# Oregon Bill #SB 610



## ILGHAUS (Nov 25, 2002)

Passage by the Senate does not automatically make this into law ... This particular Bill still needs to be passed by the House. 

Quotes from article in StatesmanJournal.com
Written by Queenie Wong
April 29, 2013

Senate passes bill to to define service animal for disabled

_“Because there is no definition of service animal, people were taking all sorts of critters to restaurants and into stores and saying it was a service animal,” Kruse said. ...

In Oregon, service animals allowed in public places aren’t limited to a particular species._

http://www.statesmanjournal.com/art...te-passes-bill-define-service-animal-disabled



*Why do states pass a bill when there is already a Federal Law stating the same thing?*

On the whole if State Statutes mirror Federal Laws it simplifies the matter for anyone involved on various levels on the topic. 

In this case one reason is that the ADA is a Civil Law and as such local law enforcement do not have power to become involved. Now if a State Statute is broken than the the local PD can be called in. 

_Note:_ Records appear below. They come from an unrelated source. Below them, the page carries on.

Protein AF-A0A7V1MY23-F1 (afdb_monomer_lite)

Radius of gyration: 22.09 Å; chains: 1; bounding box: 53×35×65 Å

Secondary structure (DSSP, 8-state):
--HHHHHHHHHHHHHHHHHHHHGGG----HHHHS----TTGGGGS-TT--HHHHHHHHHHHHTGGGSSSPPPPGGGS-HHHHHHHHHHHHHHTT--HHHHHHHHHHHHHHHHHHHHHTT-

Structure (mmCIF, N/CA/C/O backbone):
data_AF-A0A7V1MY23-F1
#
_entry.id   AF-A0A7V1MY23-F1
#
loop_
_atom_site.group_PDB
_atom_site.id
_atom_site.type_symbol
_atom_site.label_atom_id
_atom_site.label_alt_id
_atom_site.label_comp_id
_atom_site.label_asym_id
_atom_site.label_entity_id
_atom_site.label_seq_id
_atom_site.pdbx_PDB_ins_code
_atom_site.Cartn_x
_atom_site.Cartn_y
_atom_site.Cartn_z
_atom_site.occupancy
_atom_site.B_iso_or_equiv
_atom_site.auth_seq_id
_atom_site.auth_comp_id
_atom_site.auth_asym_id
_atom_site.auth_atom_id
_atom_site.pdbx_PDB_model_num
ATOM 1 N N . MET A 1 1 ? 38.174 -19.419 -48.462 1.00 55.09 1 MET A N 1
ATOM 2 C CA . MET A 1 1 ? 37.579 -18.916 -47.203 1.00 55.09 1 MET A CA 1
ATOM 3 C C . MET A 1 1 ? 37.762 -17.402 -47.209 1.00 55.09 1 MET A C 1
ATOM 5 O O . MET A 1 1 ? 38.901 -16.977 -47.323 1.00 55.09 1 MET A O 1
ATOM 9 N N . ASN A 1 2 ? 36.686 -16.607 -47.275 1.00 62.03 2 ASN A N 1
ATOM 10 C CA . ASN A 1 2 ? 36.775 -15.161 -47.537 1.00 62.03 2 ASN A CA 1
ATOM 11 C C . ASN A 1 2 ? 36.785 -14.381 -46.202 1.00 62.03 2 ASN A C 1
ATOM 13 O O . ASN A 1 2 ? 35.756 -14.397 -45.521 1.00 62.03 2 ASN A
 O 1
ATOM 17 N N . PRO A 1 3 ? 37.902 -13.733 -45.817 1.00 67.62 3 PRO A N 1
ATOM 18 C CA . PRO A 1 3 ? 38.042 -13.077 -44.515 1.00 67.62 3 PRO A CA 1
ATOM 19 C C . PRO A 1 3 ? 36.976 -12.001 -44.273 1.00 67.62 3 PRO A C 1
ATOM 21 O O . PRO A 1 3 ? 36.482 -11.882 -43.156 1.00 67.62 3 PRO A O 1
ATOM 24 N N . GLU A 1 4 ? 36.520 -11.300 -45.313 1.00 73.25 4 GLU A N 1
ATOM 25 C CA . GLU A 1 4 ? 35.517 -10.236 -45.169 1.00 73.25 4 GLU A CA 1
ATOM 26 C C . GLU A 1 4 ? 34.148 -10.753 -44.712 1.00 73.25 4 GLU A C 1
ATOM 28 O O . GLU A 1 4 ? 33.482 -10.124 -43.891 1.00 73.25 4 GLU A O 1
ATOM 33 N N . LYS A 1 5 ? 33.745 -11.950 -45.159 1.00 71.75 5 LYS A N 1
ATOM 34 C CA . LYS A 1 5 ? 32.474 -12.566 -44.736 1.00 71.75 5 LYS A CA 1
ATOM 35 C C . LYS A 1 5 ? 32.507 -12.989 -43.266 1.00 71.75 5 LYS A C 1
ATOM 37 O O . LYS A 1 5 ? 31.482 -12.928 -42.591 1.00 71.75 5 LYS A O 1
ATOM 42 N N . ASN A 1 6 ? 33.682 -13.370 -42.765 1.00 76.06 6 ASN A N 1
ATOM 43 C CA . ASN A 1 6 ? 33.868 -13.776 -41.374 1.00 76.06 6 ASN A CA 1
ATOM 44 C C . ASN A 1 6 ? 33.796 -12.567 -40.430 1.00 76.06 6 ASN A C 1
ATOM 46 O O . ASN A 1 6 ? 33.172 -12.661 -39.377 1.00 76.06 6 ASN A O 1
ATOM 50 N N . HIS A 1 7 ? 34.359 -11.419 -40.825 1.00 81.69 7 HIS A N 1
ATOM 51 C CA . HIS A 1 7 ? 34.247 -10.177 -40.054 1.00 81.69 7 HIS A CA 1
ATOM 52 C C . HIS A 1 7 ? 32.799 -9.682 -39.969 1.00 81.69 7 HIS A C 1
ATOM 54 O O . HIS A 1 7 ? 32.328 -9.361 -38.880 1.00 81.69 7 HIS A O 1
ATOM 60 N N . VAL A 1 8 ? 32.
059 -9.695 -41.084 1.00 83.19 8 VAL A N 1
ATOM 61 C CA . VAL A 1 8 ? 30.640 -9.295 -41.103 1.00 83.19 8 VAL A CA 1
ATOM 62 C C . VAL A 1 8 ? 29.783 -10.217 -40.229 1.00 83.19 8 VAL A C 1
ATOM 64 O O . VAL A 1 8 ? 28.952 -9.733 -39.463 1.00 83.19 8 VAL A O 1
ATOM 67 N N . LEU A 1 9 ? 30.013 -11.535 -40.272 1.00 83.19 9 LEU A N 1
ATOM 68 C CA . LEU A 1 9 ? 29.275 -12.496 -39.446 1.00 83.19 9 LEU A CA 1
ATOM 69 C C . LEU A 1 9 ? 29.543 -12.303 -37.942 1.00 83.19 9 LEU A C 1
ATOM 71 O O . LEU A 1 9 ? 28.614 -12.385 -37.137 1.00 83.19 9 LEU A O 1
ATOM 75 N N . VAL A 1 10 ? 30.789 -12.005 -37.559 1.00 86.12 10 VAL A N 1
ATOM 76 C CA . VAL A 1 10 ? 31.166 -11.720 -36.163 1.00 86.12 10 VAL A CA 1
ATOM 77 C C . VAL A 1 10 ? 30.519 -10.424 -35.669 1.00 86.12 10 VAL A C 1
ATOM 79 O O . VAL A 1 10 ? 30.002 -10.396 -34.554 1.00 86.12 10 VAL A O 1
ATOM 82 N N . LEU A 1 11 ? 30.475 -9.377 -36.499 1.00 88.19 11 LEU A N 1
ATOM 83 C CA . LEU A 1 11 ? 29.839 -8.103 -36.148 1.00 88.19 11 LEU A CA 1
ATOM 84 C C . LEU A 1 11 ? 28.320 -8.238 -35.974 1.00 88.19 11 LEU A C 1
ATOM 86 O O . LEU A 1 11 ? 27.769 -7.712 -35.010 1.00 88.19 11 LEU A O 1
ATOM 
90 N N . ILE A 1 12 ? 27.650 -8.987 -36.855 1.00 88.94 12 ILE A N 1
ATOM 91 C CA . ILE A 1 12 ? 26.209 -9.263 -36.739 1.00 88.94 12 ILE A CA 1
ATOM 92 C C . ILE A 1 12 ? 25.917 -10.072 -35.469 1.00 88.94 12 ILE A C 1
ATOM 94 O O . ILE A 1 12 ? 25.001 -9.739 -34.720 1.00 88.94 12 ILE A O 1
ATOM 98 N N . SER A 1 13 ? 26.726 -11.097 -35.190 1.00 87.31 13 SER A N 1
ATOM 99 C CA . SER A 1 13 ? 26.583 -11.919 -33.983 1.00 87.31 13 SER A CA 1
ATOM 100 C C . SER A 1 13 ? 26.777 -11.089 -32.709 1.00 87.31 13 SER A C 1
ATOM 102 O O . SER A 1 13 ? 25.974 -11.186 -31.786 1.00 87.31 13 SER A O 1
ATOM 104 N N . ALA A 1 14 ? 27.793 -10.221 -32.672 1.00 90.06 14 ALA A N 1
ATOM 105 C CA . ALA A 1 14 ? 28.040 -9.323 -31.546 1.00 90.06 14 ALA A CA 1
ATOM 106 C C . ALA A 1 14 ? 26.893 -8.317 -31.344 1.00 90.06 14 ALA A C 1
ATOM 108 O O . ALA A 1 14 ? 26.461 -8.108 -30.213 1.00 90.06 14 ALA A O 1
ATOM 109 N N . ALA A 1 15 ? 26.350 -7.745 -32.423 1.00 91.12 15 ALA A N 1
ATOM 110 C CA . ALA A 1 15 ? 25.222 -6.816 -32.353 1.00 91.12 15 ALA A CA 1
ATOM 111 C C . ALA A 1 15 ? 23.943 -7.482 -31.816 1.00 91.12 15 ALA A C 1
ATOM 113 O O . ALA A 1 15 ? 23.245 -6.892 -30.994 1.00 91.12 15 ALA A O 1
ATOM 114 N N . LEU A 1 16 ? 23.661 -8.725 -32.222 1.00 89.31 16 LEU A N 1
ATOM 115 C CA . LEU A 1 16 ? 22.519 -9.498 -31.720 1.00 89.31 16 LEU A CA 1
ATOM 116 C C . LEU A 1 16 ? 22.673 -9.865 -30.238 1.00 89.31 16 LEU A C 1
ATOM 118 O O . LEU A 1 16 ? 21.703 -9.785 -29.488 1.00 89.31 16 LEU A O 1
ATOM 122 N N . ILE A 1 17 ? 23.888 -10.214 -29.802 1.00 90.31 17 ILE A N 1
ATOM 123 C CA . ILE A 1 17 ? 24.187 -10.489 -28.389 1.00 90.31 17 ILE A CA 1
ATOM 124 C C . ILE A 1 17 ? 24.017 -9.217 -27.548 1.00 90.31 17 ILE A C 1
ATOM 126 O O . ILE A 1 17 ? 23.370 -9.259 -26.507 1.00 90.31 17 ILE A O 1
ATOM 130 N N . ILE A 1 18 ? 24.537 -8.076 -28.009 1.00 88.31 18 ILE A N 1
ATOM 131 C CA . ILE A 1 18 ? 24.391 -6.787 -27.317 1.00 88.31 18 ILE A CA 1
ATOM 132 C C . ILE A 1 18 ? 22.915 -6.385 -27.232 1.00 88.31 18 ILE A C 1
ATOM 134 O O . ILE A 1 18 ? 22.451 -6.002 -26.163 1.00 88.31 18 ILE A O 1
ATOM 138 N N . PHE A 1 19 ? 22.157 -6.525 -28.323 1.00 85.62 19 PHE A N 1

From the Summary of SB 610
Ordered by the Senate April 24
Including Senate Amendments dated April 24

Quote:
_Modifies [types of conditions qualifying as disability and types of animals qualifying as] definitions pertaining to assistance animals for purposes of accessing places of public accommodation and places of access to state government services, programs or activities and for purposes of cause
of action for harm to assistance animal. Requires places of public accommodation or of access to state government services, programs or activities to make reasonable modification of policies, practices and procedures as necessary to accommodate presence of assistance animal or assistance animal trainee._

http://www.leg.state.or.us/13reg/measpdf/sb0600.dir/sb0610.a.pdf


This bill *does not* in of itself limit Assistance Animals to dogs only ("a dog or other animal") but does leave the door open for that decision ("designated by administrative rule"). 

Quote:
SECTION 2. As used in this section and section 3 of this 2013 Act:
(1) “Assistance animal” means a dog or other animal designated by administrative rule that has been individually trained to perform tasks for the benefit of an individual.

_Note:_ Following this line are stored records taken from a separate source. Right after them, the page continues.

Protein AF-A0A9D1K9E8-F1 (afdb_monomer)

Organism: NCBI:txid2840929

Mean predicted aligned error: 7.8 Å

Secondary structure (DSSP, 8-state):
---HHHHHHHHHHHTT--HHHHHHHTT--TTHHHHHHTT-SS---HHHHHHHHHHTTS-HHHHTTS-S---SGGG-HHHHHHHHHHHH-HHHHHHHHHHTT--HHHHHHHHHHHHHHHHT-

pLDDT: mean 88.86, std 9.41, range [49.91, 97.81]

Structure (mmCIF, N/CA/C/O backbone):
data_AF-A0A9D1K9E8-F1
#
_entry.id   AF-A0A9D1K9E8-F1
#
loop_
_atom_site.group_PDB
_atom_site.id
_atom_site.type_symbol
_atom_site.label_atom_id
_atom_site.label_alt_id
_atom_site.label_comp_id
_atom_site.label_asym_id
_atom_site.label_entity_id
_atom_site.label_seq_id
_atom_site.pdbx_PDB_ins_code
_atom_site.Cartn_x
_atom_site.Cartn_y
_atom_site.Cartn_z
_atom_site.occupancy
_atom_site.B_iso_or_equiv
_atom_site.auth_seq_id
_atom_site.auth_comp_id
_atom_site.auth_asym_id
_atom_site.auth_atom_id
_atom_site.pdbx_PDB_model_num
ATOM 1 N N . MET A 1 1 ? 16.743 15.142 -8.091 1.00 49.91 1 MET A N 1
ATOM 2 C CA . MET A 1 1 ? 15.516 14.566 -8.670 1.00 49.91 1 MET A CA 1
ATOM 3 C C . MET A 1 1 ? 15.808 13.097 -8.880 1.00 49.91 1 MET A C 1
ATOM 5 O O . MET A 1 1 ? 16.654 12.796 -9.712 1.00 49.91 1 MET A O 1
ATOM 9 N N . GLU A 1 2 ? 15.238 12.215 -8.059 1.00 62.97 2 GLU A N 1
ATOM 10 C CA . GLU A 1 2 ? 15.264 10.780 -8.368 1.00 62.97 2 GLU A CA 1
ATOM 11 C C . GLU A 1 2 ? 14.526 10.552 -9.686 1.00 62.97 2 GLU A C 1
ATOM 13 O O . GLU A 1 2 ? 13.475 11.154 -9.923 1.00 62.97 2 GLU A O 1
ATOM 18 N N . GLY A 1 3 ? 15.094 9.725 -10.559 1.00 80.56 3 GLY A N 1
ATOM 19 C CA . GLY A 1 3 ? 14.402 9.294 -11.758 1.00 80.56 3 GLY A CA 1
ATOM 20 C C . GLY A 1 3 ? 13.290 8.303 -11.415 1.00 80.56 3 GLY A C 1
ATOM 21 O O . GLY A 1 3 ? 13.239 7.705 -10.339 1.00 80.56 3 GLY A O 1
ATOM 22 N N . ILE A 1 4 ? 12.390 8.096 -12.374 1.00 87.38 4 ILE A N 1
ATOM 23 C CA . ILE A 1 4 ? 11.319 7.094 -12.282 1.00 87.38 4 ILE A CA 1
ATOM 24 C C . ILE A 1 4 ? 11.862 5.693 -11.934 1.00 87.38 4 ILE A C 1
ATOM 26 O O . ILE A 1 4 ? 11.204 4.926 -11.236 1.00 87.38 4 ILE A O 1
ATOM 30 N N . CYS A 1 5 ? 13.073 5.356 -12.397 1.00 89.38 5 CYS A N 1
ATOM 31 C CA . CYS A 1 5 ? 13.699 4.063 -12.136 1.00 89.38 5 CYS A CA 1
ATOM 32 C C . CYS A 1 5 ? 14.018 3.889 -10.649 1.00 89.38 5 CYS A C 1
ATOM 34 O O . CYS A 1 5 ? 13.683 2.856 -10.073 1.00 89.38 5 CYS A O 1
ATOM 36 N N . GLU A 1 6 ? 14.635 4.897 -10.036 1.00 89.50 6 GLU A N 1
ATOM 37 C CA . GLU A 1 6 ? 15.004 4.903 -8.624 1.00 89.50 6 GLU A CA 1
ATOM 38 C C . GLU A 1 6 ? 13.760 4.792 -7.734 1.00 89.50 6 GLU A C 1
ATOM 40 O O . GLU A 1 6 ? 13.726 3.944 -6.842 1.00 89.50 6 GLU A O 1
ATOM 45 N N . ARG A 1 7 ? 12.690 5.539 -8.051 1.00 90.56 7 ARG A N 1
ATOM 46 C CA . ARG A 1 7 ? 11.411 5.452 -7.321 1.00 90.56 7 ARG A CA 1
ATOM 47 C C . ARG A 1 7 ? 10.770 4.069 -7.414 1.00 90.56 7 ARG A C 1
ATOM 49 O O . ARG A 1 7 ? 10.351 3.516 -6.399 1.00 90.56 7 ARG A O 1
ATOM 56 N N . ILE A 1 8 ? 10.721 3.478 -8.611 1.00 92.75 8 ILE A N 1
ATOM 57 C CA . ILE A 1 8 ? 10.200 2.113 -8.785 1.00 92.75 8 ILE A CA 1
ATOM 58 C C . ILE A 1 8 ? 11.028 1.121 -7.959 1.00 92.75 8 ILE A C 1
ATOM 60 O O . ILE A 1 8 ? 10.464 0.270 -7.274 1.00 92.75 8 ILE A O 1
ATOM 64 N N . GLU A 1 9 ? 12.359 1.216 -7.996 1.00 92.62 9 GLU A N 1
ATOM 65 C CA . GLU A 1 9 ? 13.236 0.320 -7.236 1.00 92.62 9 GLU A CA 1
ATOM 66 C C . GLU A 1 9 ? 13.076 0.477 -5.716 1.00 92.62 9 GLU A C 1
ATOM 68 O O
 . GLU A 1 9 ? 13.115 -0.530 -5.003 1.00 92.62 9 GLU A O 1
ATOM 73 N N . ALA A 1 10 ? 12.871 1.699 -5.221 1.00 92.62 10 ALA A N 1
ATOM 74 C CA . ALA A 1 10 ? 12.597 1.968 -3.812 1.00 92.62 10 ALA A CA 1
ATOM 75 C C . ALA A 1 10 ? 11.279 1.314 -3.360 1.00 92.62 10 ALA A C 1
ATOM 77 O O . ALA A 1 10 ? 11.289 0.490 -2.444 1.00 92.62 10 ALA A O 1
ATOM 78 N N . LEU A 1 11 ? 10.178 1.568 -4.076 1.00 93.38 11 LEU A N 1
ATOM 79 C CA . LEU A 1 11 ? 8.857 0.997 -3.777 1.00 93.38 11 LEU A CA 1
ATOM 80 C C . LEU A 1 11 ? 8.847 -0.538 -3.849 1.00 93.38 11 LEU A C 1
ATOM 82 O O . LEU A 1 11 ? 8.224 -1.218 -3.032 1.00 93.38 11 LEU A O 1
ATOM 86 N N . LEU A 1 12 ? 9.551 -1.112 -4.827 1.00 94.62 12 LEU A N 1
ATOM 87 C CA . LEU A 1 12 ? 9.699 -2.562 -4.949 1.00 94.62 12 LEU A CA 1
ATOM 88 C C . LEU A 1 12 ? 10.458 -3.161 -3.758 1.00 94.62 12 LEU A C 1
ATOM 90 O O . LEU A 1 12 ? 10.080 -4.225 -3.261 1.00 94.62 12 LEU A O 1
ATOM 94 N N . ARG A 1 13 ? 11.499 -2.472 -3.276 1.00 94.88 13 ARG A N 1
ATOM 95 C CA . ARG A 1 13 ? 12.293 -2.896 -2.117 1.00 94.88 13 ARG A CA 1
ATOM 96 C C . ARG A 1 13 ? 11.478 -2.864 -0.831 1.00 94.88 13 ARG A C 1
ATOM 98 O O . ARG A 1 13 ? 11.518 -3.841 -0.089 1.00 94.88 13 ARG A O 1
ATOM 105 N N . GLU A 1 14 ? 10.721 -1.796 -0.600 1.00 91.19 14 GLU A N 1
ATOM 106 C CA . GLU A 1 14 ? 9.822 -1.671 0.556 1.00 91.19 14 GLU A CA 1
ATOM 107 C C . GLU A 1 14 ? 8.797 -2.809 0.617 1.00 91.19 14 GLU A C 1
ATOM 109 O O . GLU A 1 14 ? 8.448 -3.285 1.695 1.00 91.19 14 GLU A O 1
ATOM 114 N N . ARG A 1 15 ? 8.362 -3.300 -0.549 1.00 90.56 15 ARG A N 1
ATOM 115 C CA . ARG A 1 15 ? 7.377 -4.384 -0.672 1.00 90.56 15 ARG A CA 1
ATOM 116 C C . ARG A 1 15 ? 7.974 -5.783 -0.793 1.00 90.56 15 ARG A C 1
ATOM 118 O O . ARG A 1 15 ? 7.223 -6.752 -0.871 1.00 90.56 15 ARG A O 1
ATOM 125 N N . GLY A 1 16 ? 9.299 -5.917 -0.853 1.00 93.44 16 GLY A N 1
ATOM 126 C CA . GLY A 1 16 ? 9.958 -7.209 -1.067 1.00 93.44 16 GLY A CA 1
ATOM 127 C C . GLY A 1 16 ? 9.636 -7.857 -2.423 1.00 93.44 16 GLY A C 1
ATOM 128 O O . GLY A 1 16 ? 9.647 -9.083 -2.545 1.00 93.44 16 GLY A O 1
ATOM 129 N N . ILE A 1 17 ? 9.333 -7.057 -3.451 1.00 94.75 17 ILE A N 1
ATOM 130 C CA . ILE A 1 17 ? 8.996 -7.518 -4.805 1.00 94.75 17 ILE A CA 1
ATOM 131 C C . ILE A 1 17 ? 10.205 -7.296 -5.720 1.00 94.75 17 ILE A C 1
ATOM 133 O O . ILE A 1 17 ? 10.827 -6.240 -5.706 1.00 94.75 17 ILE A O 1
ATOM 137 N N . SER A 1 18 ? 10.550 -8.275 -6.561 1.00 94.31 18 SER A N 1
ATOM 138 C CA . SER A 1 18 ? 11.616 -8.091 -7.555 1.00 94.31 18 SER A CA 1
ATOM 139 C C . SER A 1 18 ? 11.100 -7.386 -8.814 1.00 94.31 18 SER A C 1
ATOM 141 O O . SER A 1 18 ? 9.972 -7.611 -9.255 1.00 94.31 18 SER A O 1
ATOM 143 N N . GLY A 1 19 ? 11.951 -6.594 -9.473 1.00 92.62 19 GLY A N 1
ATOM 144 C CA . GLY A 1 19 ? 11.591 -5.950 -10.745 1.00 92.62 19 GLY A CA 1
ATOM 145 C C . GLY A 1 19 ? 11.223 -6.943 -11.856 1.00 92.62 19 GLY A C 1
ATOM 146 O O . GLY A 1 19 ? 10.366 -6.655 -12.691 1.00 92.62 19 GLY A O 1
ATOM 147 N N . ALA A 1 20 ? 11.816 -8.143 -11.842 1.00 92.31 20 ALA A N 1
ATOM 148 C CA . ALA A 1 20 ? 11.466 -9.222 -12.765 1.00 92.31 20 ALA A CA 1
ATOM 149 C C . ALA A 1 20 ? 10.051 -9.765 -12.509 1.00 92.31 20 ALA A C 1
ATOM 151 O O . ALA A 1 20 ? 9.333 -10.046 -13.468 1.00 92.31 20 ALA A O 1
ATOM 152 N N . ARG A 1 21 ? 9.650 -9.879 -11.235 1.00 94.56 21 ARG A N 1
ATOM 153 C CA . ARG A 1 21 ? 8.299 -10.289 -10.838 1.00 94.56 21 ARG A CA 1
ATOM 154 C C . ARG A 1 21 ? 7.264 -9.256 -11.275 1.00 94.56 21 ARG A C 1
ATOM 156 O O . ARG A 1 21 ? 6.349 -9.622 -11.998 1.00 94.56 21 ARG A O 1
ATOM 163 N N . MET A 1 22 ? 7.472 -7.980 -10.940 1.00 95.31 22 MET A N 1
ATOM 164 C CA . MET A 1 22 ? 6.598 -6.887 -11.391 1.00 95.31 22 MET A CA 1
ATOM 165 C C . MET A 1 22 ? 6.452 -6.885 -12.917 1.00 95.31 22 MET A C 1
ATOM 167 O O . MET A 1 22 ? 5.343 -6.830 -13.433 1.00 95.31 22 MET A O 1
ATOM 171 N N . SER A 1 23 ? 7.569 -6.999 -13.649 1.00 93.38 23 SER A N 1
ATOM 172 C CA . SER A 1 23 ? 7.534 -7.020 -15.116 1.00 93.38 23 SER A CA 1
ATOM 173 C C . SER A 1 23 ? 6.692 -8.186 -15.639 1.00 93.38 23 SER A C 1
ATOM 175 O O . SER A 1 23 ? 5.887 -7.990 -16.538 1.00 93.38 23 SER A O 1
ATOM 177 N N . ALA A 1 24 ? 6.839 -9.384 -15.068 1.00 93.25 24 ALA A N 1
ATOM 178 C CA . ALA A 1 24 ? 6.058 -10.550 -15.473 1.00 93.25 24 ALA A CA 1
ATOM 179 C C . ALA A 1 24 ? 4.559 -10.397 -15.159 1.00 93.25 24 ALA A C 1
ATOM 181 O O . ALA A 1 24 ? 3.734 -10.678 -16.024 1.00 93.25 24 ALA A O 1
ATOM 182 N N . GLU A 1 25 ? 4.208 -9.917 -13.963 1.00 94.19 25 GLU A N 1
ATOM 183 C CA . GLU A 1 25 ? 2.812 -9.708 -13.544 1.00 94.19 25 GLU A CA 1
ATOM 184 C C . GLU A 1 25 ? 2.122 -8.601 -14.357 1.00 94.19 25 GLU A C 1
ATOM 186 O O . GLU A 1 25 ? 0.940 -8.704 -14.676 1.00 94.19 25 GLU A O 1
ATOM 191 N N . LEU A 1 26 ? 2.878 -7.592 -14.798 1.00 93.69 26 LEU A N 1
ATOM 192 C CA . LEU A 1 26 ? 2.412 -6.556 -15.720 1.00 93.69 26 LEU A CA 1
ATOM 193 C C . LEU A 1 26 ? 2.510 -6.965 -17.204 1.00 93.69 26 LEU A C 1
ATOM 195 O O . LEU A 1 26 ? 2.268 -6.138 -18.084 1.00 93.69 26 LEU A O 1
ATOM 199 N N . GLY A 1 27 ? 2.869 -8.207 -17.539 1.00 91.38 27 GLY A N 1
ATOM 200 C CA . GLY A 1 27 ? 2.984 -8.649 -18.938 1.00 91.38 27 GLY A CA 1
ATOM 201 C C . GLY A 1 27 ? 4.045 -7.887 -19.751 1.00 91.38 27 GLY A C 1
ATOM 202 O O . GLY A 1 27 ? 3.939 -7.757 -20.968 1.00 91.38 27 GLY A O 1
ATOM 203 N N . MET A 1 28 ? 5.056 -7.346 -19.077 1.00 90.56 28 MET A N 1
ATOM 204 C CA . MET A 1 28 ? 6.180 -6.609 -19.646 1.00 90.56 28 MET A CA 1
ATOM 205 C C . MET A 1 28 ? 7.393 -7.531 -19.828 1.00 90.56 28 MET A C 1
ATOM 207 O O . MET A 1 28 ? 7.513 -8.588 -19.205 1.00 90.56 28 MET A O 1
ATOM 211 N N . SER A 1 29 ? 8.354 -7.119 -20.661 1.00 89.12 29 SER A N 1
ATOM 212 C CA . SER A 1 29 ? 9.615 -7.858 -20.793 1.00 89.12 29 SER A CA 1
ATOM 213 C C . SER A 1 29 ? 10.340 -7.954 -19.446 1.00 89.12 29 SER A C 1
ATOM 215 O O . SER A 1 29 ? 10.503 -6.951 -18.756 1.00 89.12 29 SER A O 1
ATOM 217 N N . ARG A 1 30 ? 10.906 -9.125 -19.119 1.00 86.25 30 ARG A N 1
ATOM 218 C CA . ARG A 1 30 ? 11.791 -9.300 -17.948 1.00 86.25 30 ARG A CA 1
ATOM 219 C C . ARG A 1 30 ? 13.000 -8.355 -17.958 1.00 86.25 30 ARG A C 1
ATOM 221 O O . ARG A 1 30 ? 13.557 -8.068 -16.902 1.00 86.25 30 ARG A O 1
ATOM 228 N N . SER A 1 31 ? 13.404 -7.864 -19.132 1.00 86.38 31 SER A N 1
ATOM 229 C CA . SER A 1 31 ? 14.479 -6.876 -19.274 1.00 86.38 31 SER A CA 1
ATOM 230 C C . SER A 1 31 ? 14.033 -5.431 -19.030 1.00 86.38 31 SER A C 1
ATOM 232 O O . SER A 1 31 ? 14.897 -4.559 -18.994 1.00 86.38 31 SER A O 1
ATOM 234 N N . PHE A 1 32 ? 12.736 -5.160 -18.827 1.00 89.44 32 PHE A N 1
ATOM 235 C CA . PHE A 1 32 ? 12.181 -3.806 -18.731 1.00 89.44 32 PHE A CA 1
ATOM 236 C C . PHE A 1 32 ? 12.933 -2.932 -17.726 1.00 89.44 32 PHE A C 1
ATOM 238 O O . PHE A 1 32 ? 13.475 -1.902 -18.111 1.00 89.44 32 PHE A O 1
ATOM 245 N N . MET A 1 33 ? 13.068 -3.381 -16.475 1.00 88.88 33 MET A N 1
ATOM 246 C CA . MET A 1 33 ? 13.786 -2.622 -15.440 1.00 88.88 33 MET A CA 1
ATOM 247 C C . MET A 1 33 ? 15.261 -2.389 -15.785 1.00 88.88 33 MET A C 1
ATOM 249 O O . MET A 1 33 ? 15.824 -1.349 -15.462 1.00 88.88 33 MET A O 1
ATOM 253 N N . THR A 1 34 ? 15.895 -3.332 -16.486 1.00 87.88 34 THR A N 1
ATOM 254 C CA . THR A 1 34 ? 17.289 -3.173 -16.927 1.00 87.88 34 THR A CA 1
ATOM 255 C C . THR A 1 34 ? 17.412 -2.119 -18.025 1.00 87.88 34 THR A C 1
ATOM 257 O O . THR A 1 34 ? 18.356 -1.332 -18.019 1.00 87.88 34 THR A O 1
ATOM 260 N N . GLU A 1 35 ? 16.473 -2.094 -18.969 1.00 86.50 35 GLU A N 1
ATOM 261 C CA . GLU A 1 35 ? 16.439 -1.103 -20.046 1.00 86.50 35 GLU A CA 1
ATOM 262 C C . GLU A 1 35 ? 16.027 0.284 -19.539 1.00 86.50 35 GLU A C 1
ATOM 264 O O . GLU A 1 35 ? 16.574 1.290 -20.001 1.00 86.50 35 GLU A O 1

Rules are in most cases easier to change than a Law. Further research will need to be done into their definition of the term "administrative rule".


----------



## ILGHAUS (Nov 25, 2002)

This Bill addresses the issue recognizing dogs in training in the State of Oregon. It also doesn't limit trainers to professional individuals or organizations - thereby leaving training open to Owner Trainers. 

SECTION 2. As used in this section and section 3 of this 2013 Act:
... 
(2) “Assistance animal trainee” means an animal that is undergoing a course of development and training to do work or perform tasks for the benefit of an individual that directly relate to the disability of the individual.
(3) “Assistance animal trainer” means an individual exercising care, custody and control over an assistance animal trainee during a course of training designed to develop the trainee into an assistance animal.


----------